8. Dividends and Other Distributions. Escrow Agent shall be entitled to delivery of any and all stock dividends and other distributions paid in respect of the MVNO Stock, which dividends and/or distributions Buyer shall promptly deliver to Escrow Agent to be held under the terms of this Stock Pledge Agreement and which shall constitute Pledged Collateral hereunder.
9. Voting Rights. Subject to the Transaction Documents and this Stock Pledge Agreement, during the term of this Stock Pledge Agreement and until its Termination as described in Section 16, Buyer shall have the right to vote any MVNO Stock which forms all or a portion of the Pledged Collateral, on all questions presented to the holders of capital stock of Seller, and Escrow Agent shall deliver all necessary documents to allow Buyer to take such action upon Buyer's request.
10. Transfers and Other Liens. Buyer agrees that until all of the Obligations are satisfied in full, Buyer will not (i) sell or otherwise dispose of, or grant any option or other rights with respect to, any of the Pledged Collateral without the prior written consent of Seller, or (ii) create or permit to exist any lien upon or with respect to any of the Pledged Collateral, except for the lien created by this Stock Pledge Agreement.
11. Payment. Upon timely payment in full of the Note, Buyer shall be entitled to deliver to Escrow Agent, with a copy to Seller, a written notice along with any proof of payment, and a request to release all Pledged Collateral to Buyer (“Release Notice”). Unless within five days of delivery of the Release Notice, Seller delivers to Escrow Agent with a copy to Buyer a written notice disputing payment (“Objection Notice”), Escrow Agent shall promptly deliver all of the Pledged Collateral to Buyer, along with the original Note, marked “cancelled.”

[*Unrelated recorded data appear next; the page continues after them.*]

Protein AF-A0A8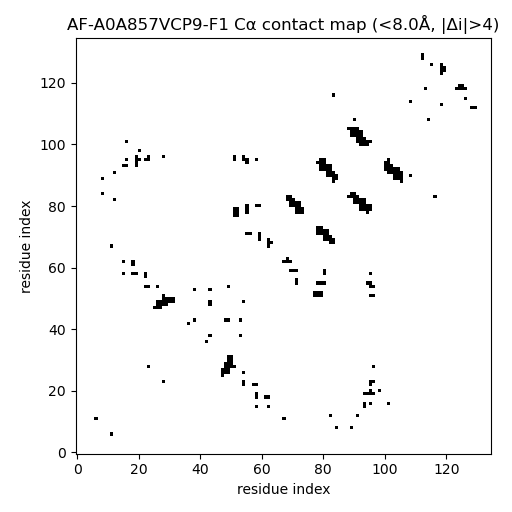57VCP9-F1 (afdb_monomer)

Structure (mmCIF, N/CA/C/O backbone):
data_AF-A0A857VCP9-F1
#
_entry.id   AF-A0A857VCP9-F1
#
loop_
_atom_site.group_PDB
_atom_site.id
_atom_site.type_symbol
_atom_site.label_atom_id
_atom_site.label_alt_id
_atom_site.label_comp_id
_atom_site.label_asym_id
_atom_site.label_entity_id
_atom_site.label_seq_id
_atom_site.pdbx_PDB_ins_code
_atom_site.Cartn_x
_atom_site.Cartn_y
_atom_site.Cartn_z
_atom_site.occupancy
_atom_site.B_iso_or_equiv
_atom_site.auth_seq_id
_atom_site.auth_comp_id
_atom_site.auth_asym_id
_atom_site.auth_atom_id
_atom_site.pdbx_PDB_model_num
ATOM 1 N N . MET A 1 1 ? -27.763 -5.599 -9.193 1.00 40.50 1 MET A N 1
ATOM 2 C CA . MET A 1 1 ? -26.683 -5.153 -8.291 1.00 40.50 1 MET A CA 1
ATOM 3 C C . MET A 1 1 ? -26.621 -6.152 -7.158 1.00 40.50 1 MET A C 1
ATOM 5 O O . MET A 1 1 ? -27.666 -6.416 -6.582 1.00 40.50 1 MET A O 1
ATOM 9 N N . TYR A 1 2 ? -25.461 -6.751 -6.903 1.00 47.06 2 TYR A N 1
ATOM 10 C CA . TYR A 1 2 ? -25.259 -7.532 -5.683 1.00 47.06 2 TYR A CA 1
ATOM 11 C C . TYR A 1 2 ? -24.993 -6.555 -4.538 1.00 47.06 2 TYR A C 1
ATOM 13 O O . TYR A 1 2 ? -24.222 -5.613 -4.717 1.00 47.06 2 TYR A O 1
ATOM 21 N N . GLU A 1 3 ? -25.659 -6.749 -3.403 1.00 41.22 3 GLU A N 1
ATOM 22 C CA . GLU A 1 3 ? -25.384 -5.982 -2.189 1.00 41.22 3 GLU A CA 1
ATOM 23 C C . GLU A 1 3 ? -23.964 -6.305 -1.712 1.00 41.22 3 GLU A C 1
ATOM 25 O O . GLU A 1 3 ? -23.604 -7.471 -1.538 1.00 41.22 3 GLU A O 1
ATOM 30 N N . GLN A 1 4 ? -23.136 -5.274 -1.543 1.00 50.53 4 GLN A N 1
ATOM 31 C CA . GLN A 1 4 ? -21.824 -5.415 -0.925 1.00 50.53 4 GLN A CA 1
ATOM 32 C C . GLN A 1 4 ? -21.986 -5.264 0.587 1.00 50.53 4 GLN A C 1
ATOM 34 O O . GLN A 1 4 ? -22.568 -4.289 1.062 1.00 50.53 4 GLN A O 1
ATOM 39 N N . SER A 1 5 ? -21.482 -6.239 1.347 1.00 55.38 5 SER A N 1
ATOM 40 C CA . SER A 1 5 ? -21.375 -6.101 2.800 1.00 55.38 5 SER A CA 1
ATOM 41 C C . SER A 1 5 ? -20.442 -4.930 3.122 1.00 55.38 5 SER A C 1
ATOM 43 O O . SER A 1 5 ? -19.409 -4.810 2.457 1.00 55.38 5 SER A O 1
ATOM 45 N N . PRO A 1 6 ? -20.734 -4.112 4.152 1.00 65.12 6 PRO A N 1
ATOM 46 C CA . PRO A 1 6 ? -19.775 -3.143 4.663 1.00 65.12 6 PRO A CA 1
ATOM 47 C C . PRO A 1 6 ? -18.446 -3.843 4.945 1.00 65.12 6 PRO A C 1
ATOM 49 O O . PRO A 1 6 ? -18.417 -4.896 5.592 1.00 65.12 6 PRO A O 1
ATOM 52 N N . GLN A 1 7 ? -17.360 -3.295 4.413 1.00 73.38 7 GLN A N 1
ATOM 53 C CA . GLN A 1 7 ? -16.041 -3.882 4.571 1.00 73.38 7 GLN A CA 1
ATOM 54 C C . GLN A 1 7 ? -15.501 -3.545 5.962 1.00 73.38 7 GLN A C 1
ATOM 56 O O . GLN A 1 7 ? -15.419 -2.380 6.340 1.00 73.38 7 GLN A O 1
ATOM 61 N N . THR A 1 8 ? -15.157 -4.568 6.744 1.00 88.50 8 THR A N 1
ATOM 62 C CA . THR A 1 8 ? -14.525 -4.373 8.054 1.00 88.50 8 THR A CA 1
ATOM 63 C C . THR A 1 8 ? -13.045 -4.039 7.885 1.00 88.50 8 THR A C 1
ATOM 65 O O . THR A 1 8 ? -12.427 -4.435 6.894 1.00 88.50 8 THR A O 1
ATOM 68 N N . TYR A 1 9 ? -12.448 -3.380 8.883 1.00 89.19 9 TYR A N 1
ATOM 69 C CA . TYR A 1 9 ? -11.005 -3.128 8.910 1.00 89.19 9 TYR A CA 1
ATOM 70 C C . TYR A 1 9 ? -10.190 -4.412 8.686 1.00 89.19 9 TYR A C 1
ATOM 72 O O . TYR A 1 9 ? -9.317 -4.444 7.824 1.00 89.19 9 TYR A O 1
ATOM 80 N N . ASP A 1 10 ? -10.513 -5.503 9.390 1.00 92.00 10 ASP A N 1
ATOM 81 C CA . ASP A 1 10 ? -9.773 -6.767 9.260 1.00 92.00 10 ASP A CA 1
ATOM 82 C C . ASP A 1 10 ? -9.914 -7.380 7.851 1.00 92.00 10 ASP A C 1
ATOM 84 O O . ASP A 1 10 ? -8.991 -8.015 7.339 1.00 92.00 10 ASP A O 1
ATOM 88 N N . ALA A 1 11 ? -11.061 -7.182 7.189 1.00 92.81 11 ALA A N 1
ATOM 89 C CA . ALA A 1 11 ? -11.244 -7.608 5.805 1.00 92.81 11 ALA A CA 1
ATOM 90 C C . ALA A 1 11 ? -10.425 -6.744 4.833 1.00 92.81 11 ALA A C 1
ATOM 92 O O . ALA A 1 11 ? -9.843 -7.278 3.889 1.00 92.81 11 ALA A O 1
ATOM 93 N N . ALA A 1 12 ? -10.351 -5.429 5.063 1.00 93.62 12 ALA A N 1
ATOM 94 C CA . ALA A 1 12 ? -9.538 -4.503 4.274 1.00 93.62 12 ALA A CA 1
ATOM 95 C C . ALA A 1 12 ? -8.038 -4.778 4.395 1.00 93.62 12 ALA A C 1
ATOM 97 O O . ALA A 1 12 ? -7.366 -4.906 3.373 1.00 93.62 12 ALA A O 1
ATOM 98 N N . THR A 1 13 ? -7.520 -4.964 5.609 1.00 95.06 13 THR A N 1
ATOM 99 C CA . THR A 1 13 ? -6.101 -5.289 5.818 1.00 95.06 13 THR A CA 1
ATOM 100 C C . THR A 1 13 ? -5.741 -6.637 5.203 1.00 95.06 13 THR A C 1
ATOM 102 O O . THR A 1 13 ? -4.733 -6.748 4.507 1.00 95.06 13 THR A O 1
ATOM 105 N N . LYS A 1 14 ? -6.606 -7.650 5.344 1.00 95.69 14 LYS A N 1
ATOM 106 C CA . LYS A 1 14 ? -6.414 -8.948 4.685 1.00 95.69 14 LYS A CA 1
ATOM 107 C C . LYS A 1 14 ? -6.405 -8.833 3.158 1.00 95.69 14 LYS A C 1
ATOM 109 O O . LYS A 1 14 ? -5.558 -9.442 2.507 1.00 95.69 14 LYS A O 1
ATOM 114 N N . ALA A 1 15 ? -7.329 -8.067 2.577 1.00 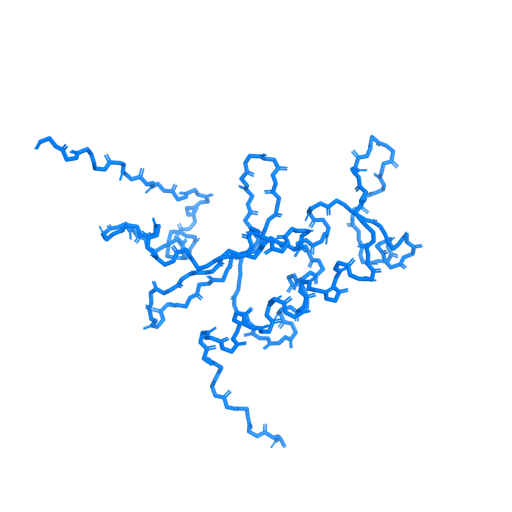95.88 15 ALA A N 1
ATOM 115 C CA . ALA A 1 15 ? -7.355 -7.828 1.135 1.00 95.88 15 ALA A CA 1
ATOM 116 C C . ALA A 1 15 ? -6.081 -7.112 0.661 1.00 95.88 15 ALA A C 1
ATOM 118 O O . ALA A 1 15 ? -5.501 -7.506 -0.350 1.00 95.88 15 ALA A O 1
ATOM 119 N N . ALA A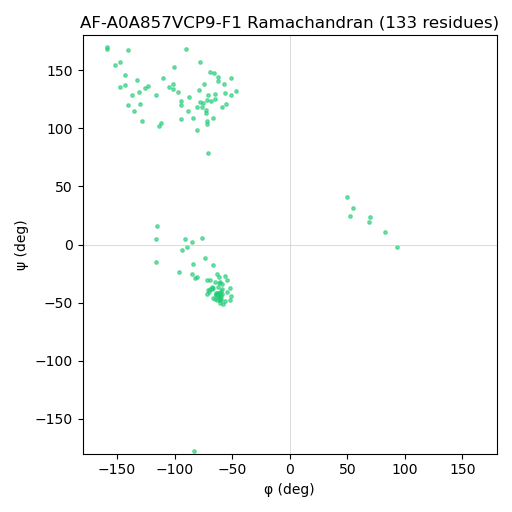 1 16 ? -5.603 -6.127 1.422 1.00 96.88 16 ALA A N 1
ATOM 120 C CA . ALA A 1 16 ? -4.377 -5.400 1.125 1.00 96.88 16 ALA A CA 1
ATOM 121 C C . ALA A 1 16 ? -3.127 -6.286 1.166 1.00 96.88 16 ALA A C 1
ATOM 123 O O . ALA A 1 16 ? -2.311 -6.229 0.248 1.00 96.88 16 ALA A O 1
ATOM 124 N N . VAL A 1 17 ? -3.007 -7.164 2.166 1.00 97.56 17 VAL A N 1
ATOM 125 C CA . VAL A 1 17 ? -1.913 -8.146 2.240 1.00 97.56 17 VAL A CA 1
ATOM 126 C C . VAL A 1 17 ? -1.947 -9.101 1.045 1.00 97.56 17 VAL A C 1
ATOM 128 O O . VAL A 1 17 ? -0.907 -9.349 0.435 1.00 97.56 17 VAL A O 1
ATOM 131 N N . ASN A 1 18 ? -3.132 -9.576 0.649 1.00 97.25 18 ASN A N 1
ATOM 132 C CA . ASN A 1 18 ? -3.280 -10.434 -0.528 1.00 97.25 18 ASN A CA 1
ATOM 133 C C . ASN A 1 18 ? -2.894 -9.708 -1.827 1.00 97.25 18 ASN A C 1
ATOM 135 O O . ASN A 1 18 ? -2.209 -10.285 -2.668 1.00 97.25 18 ASN A O 1
ATOM 139 N N . ILE A 1 19 ? -3.297 -8.443 -1.996 1.00 97.00 19 ILE A N 1
ATOM 140 C CA . ILE A 1 19 ? -2.879 -7.620 -3.142 1.00 97.00 19 ILE A CA 1
ATOM 141 C C . ILE A 1 19 ? -1.361 -7.470 -3.154 1.00 97.00 19 ILE A C 1
ATOM 143 O O . ILE A 1 19 ? -0.736 -7.706 -4.184 1.00 97.00 19 ILE A O 1
ATOM 147 N N . ALA A 1 20 ? -0.756 -7.131 -2.016 1.00 97.00 20 ALA A N 1
ATOM 148 C CA . ALA A 1 20 ? 0.688 -6.985 -1.923 1.00 97.00 20 ALA A CA 1
ATOM 149 C C . ALA A 1 20 ? 1.415 -8.287 -2.284 1.00 97.00 20 ALA A C 1
ATOM 151 O O . ALA A 1 20 ? 2.399 -8.254 -3.019 1.00 97.00 20 ALA A O 1
ATOM 152 N N . GLN A 1 21 ? 0.894 -9.437 -1.850 1.00 96.94 21 GLN A N 1
ATOM 153 C CA . GLN A 1 21 ? 1.415 -10.742 -2.248 1.00 96.94 21 GLN A CA 1
ATOM 154 C C . GLN A 1 21 ? 1.351 -10.946 -3.769 1.00 96.94 21 GLN A C 1
ATOM 156 O O . GLN A 1 21 ? 2.346 -11.360 -4.362 1.00 96.94 21 GLN A O 1
ATOM 161 N N . VAL A 1 22 ? 0.221 -10.631 -4.409 1.00 96.00 22 VAL A N 1
ATOM 162 C CA . VAL A 1 22 ? 0.088 -10.724 -5.873 1.00 96.00 22 VAL A CA 1
ATOM 163 C C . VAL A 1 22 ? 1.102 -9.813 -6.565 1.00 96.00 22 VAL A C 1
ATOM 165 O O . VAL A 1 22 ? 1.779 -10.259 -7.488 1.00 96.00 22 VAL A O 1
ATOM 168 N N . VAL A 1 23 ? 1.271 -8.572 -6.101 1.00 94.69 23 VAL A N 1
ATOM 169 C CA . VAL A 1 23 ? 2.258 -7.635 -6.663 1.00 94.69 23 VAL A CA 1
ATOM 170 C C . VAL A 1 23 ? 3.679 -8.191 -6.539 1.00 94.69 23 VAL A C 1
ATOM 172 O O . VAL A 1 23 ? 4.385 -8.246 -7.541 1.00 94.69 23 VAL A O 1
ATOM 175 N N . ARG A 1 24 ? 4.083 -8.691 -5.361 1.00 93.06 24 ARG A N 1
ATOM 176 C CA . ARG A 1 24 ? 5.410 -9.312 -5.160 1.00 93.06 24 ARG A CA 1
ATOM 177 C C . ARG A 1 24 ? 5.664 -10.507 -6.074 1.00 93.06 24 ARG A C 1
ATOM 179 O O . ARG A 1 24 ? 6.802 -10.753 -6.448 1.00 93.06 24 ARG A O 1
ATOM 186 N N . GLN A 1 25 ? 4.622 -11.270 -6.392 1.00 93.75 25 GLN A N 1
ATOM 187 C CA . GLN A 1 25 ? 4.724 -12.468 -7.228 1.00 93.75 25 GLN A CA 1
ATOM 188 C C . GLN A 1 25 ? 4.695 -12.174 -8.732 1.00 93.75 25 GLN A C 1
A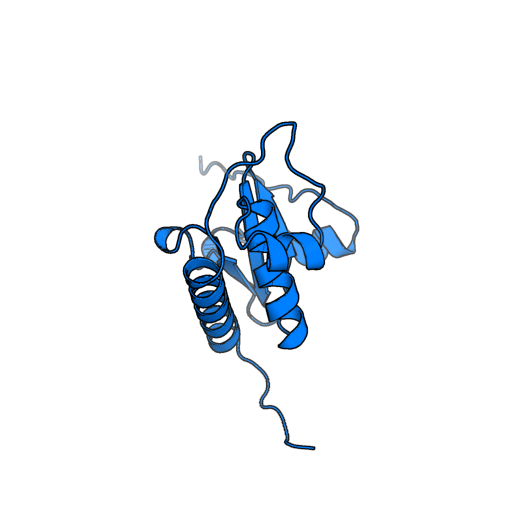TOM 190 O O . GLN A 1 25 ? 5.039 -13.053 -9.518 1.00 93.75 25 GLN A O 1
ATOM 195 N N . THR A 1 26 ? 4.251 -10.982 -9.136 1.00 91.31 26 THR A N 1
ATOM 196 C CA . THR A 1 26 ? 4.020 -10.629 -10.549 1.00 91.31 26 THR A CA 1
ATOM 197 C C . THR A 1 26 ? 4.914 -9.506 -11.056 1.00 91.31 26 THR A C 1
ATOM 199 O O . THR A 1 26 ? 5.005 -9.315 -12.265 1.00 91.31 26 THR A O 1
ATOM 202 N N . VAL A 1 27 ? 5.561 -8.759 -10.160 1.00 90.62 27 VAL A N 1
ATOM 203 C CA . VAL A 1 27 ? 6.416 -7.628 -10.514 1.00 90.62 27 VAL A CA 1
ATOM 204 C C . VAL A 1 27 ? 7.706 -7.698 -9.710 1.00 90.62 27 VAL A C 1
ATOM 206 O O . VAL A 1 27 ? 7.699 -7.519 -8.491 1.00 90.62 27 VAL A O 1
ATOM 209 N N . ASP A 1 28 ? 8.822 -7.893 -10.401 1.00 90.19 28 ASP A N 1
ATOM 210 C CA . ASP A 1 28 ? 10.149 -7.970 -9.808 1.00 90.19 28 ASP A CA 1
ATOM 211 C C . ASP A 1 28 ? 10.532 -6.661 -9.107 1.00 90.19 28 ASP A C 1
ATOM 213 O O . ASP A 1 28 ? 10.236 -5.548 -9.561 1.00 90.19 28 ASP A O 1
ATOM 217 N N . PHE A 1 29 ? 11.253 -6.788 -7.993 1.00 89.25 29 PHE A N 1
ATOM 218 C CA . PHE A 1 29 ? 11.839 -5.631 -7.329 1.00 89.25 29 PHE A CA 1
ATOM 219 C C . PHE A 1 29 ? 13.136 -5.221 -8.032 1.00 89.25 29 PHE A C 1
ATOM 221 O O . PHE A 1 29 ? 14.115 -5.969 -8.046 1.00 89.25 29 PHE A O 1
ATOM 228 N N . ALA A 1 30 ? 13.173 -4.002 -8.568 1.00 86.12 30 ALA A N 1
ATOM 229 C CA . ALA A 1 30 ? 14.349 -3.438 -9.220 1.00 86.12 30 ALA A CA 1
ATOM 230 C C . ALA A 1 30 ? 14.569 -1.971 -8.808 1.00 86.12 30 ALA A C 1
ATOM 232 O O . ALA A 1 30 ? 13.651 -1.153 -8.915 1.00 86.12 30 ALA A O 1
ATOM 233 N N . PRO A 1 31 ? 15.782 -1.589 -8.363 1.00 76.88 31 PRO A N 1
ATOM 234 C CA . PRO A 1 31 ? 16.077 -0.209 -8.006 1.00 76.88 31 PRO A CA 1
ATOM 235 C C . PRO A 1 31 ? 16.019 0.709 -9.232 1.00 76.88 31 PRO A C 1
ATOM 237 O O . PRO A 1 31 ? 16.372 0.329 -10.349 1.00 76.88 31 PRO A O 1
ATOM 240 N N . THR A 1 32 ? 15.609 1.954 -9.011 1.00 71.25 32 THR A N 1
ATOM 241 C CA . THR A 1 32 ? 15.589 2.982 -10.056 1.00 71.25 32 THR A CA 1
ATOM 242 C C . THR A 1 32 ? 17.007 3.492 -10.302 1.00 71.25 32 THR A C 1
ATOM 244 O O . THR A 1 32 ? 17.640 4.048 -9.408 1.00 71.25 32 THR A O 1
ATOM 247 N N . SER A 1 33 ? 17.506 3.312 -11.522 1.00 67.62 33 SER A N 1
ATOM 248 C CA . SER A 1 33 ? 18.718 3.967 -12.030 1.00 67.62 33 SER A CA 1
ATOM 249 C C . SER A 1 33 ? 18.391 5.303 -12.709 1.00 67.62 33 SER A C 1
ATOM 251 O O . SER A 1 33 ? 17.233 5.573 -13.026 1.00 67.62 33 SER A O 1
ATOM 253 N N . ALA A 1 34 ? 19.410 6.120 -12.999 1.00 66.56 34 ALA A N 1
ATOM 254 C CA . ALA A 1 34 ? 19.249 7.374 -13.748 1.00 66.56 34 ALA A CA 1
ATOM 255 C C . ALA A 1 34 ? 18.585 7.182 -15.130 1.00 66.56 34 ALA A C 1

12. Event of Default. If Buyer fails to comply with any Obligation, Seller shall be entitled to deliver to Buyer with a copy to Escrow Agent written notice asking Buyer to remedy such failure (“Default Notice”). If Buyer cures such non-compliance within thirty days of delivery of a Default Notice, Buyer shall be entitled to deliver to Seller with a copy to Escrow Agent written notice that the non-compliance has been remedied, along with any proof of payment or other required compliance (“Cure Notice”). If no Cure Notice is received within thirty days of delivery of a Default Notice (any such un-remedied Obligation, an "Event of Default"), Seller shall be entitled to send a Forfeiture Notice as described in Section13.
13. Remedies; Transfer of Pledged Collateral and Cancellation of Note. After any un-remedied Event of Default, as Seller’s sole and exclusive remedy under the Note, Seller shall be entitled to deliver to Escrow Agent with a copy to Buyer a request to forfeit the Pledged Collateral and the Assignments to Seller (“Forfeiture Notice”). Unless within five days of delivery of the Forfeiture Notice, Buyer delivers to Escrow Agent with a copy to Buyer a written notice disputing the Forfeiture Notice with reasonable grounds (“Objection Notice”), Escrow Agent shall promptly deliver all of the Pledged Collateral and Assignments to Seller, and shall deliver to the Buyer the original Note, marked “cancelled.”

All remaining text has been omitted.